EXTRACTED INFORMATION:
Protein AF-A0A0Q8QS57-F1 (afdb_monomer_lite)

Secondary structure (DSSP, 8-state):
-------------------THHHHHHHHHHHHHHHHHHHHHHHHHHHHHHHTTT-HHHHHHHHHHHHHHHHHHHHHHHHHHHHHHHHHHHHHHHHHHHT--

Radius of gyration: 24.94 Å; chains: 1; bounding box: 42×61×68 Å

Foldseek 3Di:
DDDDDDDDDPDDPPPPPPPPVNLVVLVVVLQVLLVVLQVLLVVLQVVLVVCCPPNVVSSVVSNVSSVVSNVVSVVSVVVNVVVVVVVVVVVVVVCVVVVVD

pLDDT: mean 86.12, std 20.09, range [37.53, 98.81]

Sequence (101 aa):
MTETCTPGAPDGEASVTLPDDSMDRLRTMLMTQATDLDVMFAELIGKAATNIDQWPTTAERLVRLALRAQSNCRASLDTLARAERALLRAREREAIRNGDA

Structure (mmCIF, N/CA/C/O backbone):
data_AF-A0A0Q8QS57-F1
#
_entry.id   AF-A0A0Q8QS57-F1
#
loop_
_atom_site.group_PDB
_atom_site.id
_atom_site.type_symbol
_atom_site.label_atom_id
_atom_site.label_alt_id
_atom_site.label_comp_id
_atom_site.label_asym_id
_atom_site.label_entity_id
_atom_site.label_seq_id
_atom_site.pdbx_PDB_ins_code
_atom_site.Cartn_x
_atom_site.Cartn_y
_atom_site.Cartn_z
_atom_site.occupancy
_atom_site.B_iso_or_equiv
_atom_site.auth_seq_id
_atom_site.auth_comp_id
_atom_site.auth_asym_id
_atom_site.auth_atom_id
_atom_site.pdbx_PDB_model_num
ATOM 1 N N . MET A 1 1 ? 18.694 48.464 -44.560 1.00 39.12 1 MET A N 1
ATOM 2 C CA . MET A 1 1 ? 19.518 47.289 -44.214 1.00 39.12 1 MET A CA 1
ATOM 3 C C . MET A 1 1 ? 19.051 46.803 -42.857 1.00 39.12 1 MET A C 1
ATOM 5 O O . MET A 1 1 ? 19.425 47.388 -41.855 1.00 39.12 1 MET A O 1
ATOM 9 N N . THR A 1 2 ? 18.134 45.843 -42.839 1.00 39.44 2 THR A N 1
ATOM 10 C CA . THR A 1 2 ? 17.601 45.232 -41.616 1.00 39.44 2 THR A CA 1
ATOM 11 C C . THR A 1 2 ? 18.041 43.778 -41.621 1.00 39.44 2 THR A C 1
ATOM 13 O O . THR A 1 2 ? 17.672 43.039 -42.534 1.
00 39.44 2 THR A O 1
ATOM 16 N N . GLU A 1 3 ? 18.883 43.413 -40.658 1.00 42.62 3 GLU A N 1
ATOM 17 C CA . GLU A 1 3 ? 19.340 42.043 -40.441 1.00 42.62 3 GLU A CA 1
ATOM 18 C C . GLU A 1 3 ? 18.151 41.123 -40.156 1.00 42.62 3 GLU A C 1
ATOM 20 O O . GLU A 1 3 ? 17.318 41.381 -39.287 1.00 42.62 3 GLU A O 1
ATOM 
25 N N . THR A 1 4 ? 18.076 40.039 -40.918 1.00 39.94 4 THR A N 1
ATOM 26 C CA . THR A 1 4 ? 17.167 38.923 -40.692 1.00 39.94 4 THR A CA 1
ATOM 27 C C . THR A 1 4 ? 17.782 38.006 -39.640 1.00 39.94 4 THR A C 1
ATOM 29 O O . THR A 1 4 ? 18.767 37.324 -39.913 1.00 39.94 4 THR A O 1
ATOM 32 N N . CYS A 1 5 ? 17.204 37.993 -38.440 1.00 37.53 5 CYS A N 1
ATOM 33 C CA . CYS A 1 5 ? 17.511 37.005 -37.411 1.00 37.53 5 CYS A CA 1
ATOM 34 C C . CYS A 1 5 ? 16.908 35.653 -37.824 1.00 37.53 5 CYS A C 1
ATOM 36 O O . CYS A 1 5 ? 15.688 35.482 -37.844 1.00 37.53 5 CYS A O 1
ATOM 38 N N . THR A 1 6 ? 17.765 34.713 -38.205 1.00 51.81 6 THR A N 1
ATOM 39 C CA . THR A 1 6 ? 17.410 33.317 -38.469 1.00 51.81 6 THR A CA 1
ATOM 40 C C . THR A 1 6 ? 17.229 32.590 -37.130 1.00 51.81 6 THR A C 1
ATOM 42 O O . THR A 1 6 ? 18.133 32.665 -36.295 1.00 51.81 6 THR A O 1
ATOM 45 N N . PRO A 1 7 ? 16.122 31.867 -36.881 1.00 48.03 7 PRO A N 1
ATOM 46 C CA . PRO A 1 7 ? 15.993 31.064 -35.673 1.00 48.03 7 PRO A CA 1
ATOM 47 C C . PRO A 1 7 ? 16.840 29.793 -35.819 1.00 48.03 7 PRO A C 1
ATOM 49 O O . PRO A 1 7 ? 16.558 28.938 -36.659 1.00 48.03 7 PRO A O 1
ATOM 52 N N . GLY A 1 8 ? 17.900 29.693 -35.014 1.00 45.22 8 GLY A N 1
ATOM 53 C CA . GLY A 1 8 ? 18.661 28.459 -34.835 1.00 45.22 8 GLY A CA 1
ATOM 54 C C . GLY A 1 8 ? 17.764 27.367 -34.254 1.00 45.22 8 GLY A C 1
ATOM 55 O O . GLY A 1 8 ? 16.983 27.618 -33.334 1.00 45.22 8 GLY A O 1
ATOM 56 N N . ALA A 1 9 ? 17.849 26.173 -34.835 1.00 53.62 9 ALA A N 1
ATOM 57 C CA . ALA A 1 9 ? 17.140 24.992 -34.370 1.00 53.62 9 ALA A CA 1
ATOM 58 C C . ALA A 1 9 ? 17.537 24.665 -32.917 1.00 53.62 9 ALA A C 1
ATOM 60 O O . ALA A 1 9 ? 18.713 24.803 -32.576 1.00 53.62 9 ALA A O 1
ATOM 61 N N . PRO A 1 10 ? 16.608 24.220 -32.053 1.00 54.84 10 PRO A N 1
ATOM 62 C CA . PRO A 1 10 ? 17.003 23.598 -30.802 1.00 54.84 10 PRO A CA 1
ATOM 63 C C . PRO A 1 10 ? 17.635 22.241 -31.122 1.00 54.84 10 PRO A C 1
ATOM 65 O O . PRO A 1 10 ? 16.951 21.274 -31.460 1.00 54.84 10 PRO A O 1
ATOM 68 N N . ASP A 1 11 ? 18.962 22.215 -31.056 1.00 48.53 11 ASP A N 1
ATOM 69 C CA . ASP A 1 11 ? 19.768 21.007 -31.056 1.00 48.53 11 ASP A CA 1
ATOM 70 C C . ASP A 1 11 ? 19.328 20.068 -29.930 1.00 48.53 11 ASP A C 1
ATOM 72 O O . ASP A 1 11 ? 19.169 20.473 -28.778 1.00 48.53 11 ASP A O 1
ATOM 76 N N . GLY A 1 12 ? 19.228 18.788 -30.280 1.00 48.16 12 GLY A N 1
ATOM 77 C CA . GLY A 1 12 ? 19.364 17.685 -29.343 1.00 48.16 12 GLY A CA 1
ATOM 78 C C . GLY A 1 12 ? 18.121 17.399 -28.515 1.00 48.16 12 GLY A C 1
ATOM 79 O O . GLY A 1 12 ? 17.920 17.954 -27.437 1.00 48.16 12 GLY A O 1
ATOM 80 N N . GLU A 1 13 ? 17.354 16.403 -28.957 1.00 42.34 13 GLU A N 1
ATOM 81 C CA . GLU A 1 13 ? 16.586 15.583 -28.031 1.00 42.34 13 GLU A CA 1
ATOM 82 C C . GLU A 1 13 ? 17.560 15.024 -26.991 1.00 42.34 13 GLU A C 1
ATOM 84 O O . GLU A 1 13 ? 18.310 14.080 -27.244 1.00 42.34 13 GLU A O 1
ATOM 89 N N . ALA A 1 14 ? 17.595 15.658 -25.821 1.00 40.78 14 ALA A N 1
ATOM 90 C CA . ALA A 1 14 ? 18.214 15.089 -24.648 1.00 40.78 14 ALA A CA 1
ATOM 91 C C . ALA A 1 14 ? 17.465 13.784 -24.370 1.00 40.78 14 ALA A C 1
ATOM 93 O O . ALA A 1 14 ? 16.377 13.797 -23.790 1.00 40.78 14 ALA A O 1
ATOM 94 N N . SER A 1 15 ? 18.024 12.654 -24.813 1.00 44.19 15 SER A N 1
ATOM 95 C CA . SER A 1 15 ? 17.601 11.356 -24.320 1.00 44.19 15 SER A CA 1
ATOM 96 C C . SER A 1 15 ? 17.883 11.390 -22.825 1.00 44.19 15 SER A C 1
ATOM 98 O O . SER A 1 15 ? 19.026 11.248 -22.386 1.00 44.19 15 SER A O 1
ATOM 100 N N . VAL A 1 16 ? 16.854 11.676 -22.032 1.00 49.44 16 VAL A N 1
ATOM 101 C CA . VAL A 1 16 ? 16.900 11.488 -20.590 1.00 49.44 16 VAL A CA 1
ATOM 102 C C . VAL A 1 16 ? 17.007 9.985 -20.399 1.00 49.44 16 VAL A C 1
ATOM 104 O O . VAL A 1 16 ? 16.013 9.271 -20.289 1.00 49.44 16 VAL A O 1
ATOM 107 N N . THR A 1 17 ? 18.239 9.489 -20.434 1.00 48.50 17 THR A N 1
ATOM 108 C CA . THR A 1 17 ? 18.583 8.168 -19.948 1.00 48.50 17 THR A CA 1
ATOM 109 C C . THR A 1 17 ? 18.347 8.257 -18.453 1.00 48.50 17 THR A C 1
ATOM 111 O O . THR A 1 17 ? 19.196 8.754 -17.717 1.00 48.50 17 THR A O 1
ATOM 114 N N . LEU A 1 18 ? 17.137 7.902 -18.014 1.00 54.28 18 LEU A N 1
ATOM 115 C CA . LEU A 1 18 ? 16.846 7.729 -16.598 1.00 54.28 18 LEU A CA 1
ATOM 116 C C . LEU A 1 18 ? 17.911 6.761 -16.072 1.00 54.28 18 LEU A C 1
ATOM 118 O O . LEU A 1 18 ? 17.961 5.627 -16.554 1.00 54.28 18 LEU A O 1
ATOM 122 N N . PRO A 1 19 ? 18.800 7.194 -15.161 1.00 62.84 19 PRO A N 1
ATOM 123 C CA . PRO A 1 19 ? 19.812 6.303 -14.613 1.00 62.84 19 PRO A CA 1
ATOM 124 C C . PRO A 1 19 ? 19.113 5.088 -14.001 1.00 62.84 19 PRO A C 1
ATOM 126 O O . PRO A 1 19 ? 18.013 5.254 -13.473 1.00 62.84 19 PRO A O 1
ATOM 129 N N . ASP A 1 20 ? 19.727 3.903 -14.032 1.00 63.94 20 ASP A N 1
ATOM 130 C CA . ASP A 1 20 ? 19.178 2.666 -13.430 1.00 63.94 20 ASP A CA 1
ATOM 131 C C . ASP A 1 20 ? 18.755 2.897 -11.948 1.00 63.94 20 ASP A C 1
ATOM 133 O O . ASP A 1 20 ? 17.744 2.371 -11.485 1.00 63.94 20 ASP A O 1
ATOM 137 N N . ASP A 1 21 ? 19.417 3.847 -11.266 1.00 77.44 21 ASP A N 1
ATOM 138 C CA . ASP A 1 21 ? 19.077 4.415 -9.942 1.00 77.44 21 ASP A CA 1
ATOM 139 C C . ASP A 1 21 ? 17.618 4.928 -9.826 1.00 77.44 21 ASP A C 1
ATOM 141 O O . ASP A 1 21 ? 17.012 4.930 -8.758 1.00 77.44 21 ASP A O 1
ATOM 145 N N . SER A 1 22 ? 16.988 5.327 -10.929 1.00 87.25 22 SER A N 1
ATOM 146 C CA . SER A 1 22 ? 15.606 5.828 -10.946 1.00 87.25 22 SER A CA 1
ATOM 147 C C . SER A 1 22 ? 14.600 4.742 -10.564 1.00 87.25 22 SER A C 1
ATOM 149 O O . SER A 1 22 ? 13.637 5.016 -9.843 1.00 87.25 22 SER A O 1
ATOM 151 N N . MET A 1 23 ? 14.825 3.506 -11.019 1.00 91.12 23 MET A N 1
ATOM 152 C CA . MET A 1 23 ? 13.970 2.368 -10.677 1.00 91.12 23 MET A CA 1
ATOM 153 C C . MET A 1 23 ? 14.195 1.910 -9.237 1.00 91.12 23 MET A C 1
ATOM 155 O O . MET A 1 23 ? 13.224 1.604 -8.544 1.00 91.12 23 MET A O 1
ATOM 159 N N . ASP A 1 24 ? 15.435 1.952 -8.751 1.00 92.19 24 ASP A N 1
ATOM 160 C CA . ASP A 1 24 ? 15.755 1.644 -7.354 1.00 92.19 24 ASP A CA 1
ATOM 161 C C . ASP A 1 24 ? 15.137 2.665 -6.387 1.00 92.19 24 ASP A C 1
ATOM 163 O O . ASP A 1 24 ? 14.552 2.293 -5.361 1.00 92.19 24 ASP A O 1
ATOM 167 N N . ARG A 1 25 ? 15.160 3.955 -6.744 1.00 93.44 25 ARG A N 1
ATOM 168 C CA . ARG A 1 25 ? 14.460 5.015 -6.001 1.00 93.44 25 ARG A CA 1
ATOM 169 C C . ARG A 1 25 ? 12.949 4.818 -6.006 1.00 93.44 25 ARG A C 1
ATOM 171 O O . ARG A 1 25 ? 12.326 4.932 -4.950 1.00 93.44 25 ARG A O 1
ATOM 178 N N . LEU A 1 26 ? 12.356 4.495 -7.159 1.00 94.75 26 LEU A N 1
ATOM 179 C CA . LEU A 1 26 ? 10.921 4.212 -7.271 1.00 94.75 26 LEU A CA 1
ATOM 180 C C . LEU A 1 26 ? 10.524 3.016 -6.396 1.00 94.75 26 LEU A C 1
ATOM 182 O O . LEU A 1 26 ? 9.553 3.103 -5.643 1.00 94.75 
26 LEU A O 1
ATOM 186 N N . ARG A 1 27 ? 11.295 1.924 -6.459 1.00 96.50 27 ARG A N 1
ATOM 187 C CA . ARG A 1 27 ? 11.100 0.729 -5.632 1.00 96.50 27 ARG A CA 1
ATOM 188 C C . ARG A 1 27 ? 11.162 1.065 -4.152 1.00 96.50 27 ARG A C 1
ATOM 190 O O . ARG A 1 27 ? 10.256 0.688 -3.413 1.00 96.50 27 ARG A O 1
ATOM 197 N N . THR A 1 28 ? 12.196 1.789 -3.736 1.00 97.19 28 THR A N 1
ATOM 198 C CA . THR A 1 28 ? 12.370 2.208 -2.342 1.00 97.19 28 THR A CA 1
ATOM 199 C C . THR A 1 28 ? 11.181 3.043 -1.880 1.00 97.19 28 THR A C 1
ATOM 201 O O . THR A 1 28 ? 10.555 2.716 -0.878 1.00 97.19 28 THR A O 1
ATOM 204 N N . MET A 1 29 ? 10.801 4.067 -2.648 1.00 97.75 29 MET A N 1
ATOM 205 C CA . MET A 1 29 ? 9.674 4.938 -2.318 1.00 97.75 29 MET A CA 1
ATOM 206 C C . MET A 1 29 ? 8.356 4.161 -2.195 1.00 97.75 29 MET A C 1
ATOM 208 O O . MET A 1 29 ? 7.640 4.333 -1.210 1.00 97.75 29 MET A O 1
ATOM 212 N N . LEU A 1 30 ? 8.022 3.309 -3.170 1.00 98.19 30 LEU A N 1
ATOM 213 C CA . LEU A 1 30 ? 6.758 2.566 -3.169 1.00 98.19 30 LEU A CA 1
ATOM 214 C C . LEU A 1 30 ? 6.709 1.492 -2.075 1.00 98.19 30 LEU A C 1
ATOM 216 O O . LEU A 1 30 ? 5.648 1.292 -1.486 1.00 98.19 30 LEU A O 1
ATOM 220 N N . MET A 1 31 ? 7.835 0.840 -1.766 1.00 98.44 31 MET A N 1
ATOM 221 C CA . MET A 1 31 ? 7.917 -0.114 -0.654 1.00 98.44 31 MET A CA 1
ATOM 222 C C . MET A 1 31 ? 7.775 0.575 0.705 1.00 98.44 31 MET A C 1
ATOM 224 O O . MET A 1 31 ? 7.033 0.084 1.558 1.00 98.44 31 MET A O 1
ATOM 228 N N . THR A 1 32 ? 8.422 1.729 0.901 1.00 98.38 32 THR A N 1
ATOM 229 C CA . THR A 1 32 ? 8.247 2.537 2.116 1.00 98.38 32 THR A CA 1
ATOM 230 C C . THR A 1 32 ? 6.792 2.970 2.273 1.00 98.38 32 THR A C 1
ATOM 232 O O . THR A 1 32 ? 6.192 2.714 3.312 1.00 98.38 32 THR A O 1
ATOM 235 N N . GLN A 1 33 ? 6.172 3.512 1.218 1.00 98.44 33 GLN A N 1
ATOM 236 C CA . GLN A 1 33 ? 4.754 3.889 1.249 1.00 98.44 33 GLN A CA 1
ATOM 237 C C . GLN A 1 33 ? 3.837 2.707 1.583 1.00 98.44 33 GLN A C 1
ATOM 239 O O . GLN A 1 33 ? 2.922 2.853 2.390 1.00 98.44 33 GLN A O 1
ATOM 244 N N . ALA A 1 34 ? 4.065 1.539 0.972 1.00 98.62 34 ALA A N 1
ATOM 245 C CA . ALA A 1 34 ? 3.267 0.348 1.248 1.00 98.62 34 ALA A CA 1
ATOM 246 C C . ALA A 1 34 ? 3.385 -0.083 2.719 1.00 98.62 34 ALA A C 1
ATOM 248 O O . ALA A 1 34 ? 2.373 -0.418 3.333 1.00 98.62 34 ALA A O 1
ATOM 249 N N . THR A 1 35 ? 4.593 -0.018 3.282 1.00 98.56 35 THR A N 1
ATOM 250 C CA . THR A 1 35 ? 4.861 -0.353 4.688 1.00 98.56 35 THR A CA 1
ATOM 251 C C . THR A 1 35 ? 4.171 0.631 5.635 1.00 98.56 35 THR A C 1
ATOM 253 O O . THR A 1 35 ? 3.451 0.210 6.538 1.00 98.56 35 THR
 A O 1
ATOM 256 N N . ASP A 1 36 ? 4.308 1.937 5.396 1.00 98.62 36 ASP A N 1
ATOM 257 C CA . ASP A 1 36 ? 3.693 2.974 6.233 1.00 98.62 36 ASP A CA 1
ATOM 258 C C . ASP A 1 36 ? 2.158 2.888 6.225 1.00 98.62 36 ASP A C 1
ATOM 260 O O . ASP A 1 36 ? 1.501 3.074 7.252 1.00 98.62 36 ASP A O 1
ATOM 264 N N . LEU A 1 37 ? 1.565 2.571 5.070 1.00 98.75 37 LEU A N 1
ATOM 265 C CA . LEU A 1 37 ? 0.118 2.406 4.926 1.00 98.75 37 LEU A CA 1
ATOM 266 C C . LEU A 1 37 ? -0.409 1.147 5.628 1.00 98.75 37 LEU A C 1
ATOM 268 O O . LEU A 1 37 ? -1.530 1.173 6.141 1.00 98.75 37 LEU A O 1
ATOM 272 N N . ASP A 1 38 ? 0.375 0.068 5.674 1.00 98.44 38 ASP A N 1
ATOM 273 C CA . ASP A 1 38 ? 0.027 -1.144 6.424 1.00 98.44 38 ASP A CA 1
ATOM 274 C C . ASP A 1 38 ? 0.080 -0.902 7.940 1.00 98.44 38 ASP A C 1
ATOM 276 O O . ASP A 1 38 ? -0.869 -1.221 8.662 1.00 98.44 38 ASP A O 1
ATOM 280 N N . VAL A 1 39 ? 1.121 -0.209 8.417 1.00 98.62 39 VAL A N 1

WHAT THE TASK REQUIRES: Of all the entries above, output exactly the lines between the one holding "ATOM 91 C C" and the one holding "ATOM 108 C CA", inclusive.

WRITTEN ANSWER:
ATOM 91 C C . ALA A 1 14 ? 17.465 13.784 -24.370 1.00 40.78 14 ALA A C 1
ATOM 93 O O . ALA A 1 14 ? 16.377 13.797 -23.790 1.00 40.78 14 ALA A O 1
ATOM 94 N N . SER A 1 15 ? 18.024 12.654 -24.813 1.00 44.19 15 SER A N 1
ATOM 95 C CA . SER A 1 15 ? 17.601 11.356 -24.320 1.00 44.19 15 SER A CA 1
ATOM 96 C C . SER A 1 15 ? 17.883 11.390 -22.825 1.00 44.19 15 SER A C 1
ATOM 98 O O . SER A 1 15 ? 19.026 11.248 -22.386 1.00 44.19 15 SER A O 1
ATOM 100 N N . VAL A 1 16 ? 16.854 11.676 -22.032 1.00 49.44 16 VAL A N 1
ATOM 101 C CA . VAL A 1 16 ? 16.900 11.488 -20.590 1.00 49.44 16 VAL A CA 1
ATOM 102 C C . VAL A 1 16 ? 17.007 9.985 -20.399 1.00 49.44 16 VAL A C 1
ATOM 104 O O . VAL A 1 16 ? 16.013 9.271 -20.289 1.00 49.44 16 VAL A O 1
ATOM 107 N N . THR A 1 17 ? 18.239 9.489 -20.434 1.00 48.50 17 THR A N 1
ATOM 108 C CA . THR A 1 17 ? 18.583 8.168 -19.948 1.00 48.50 17 THR A CA 1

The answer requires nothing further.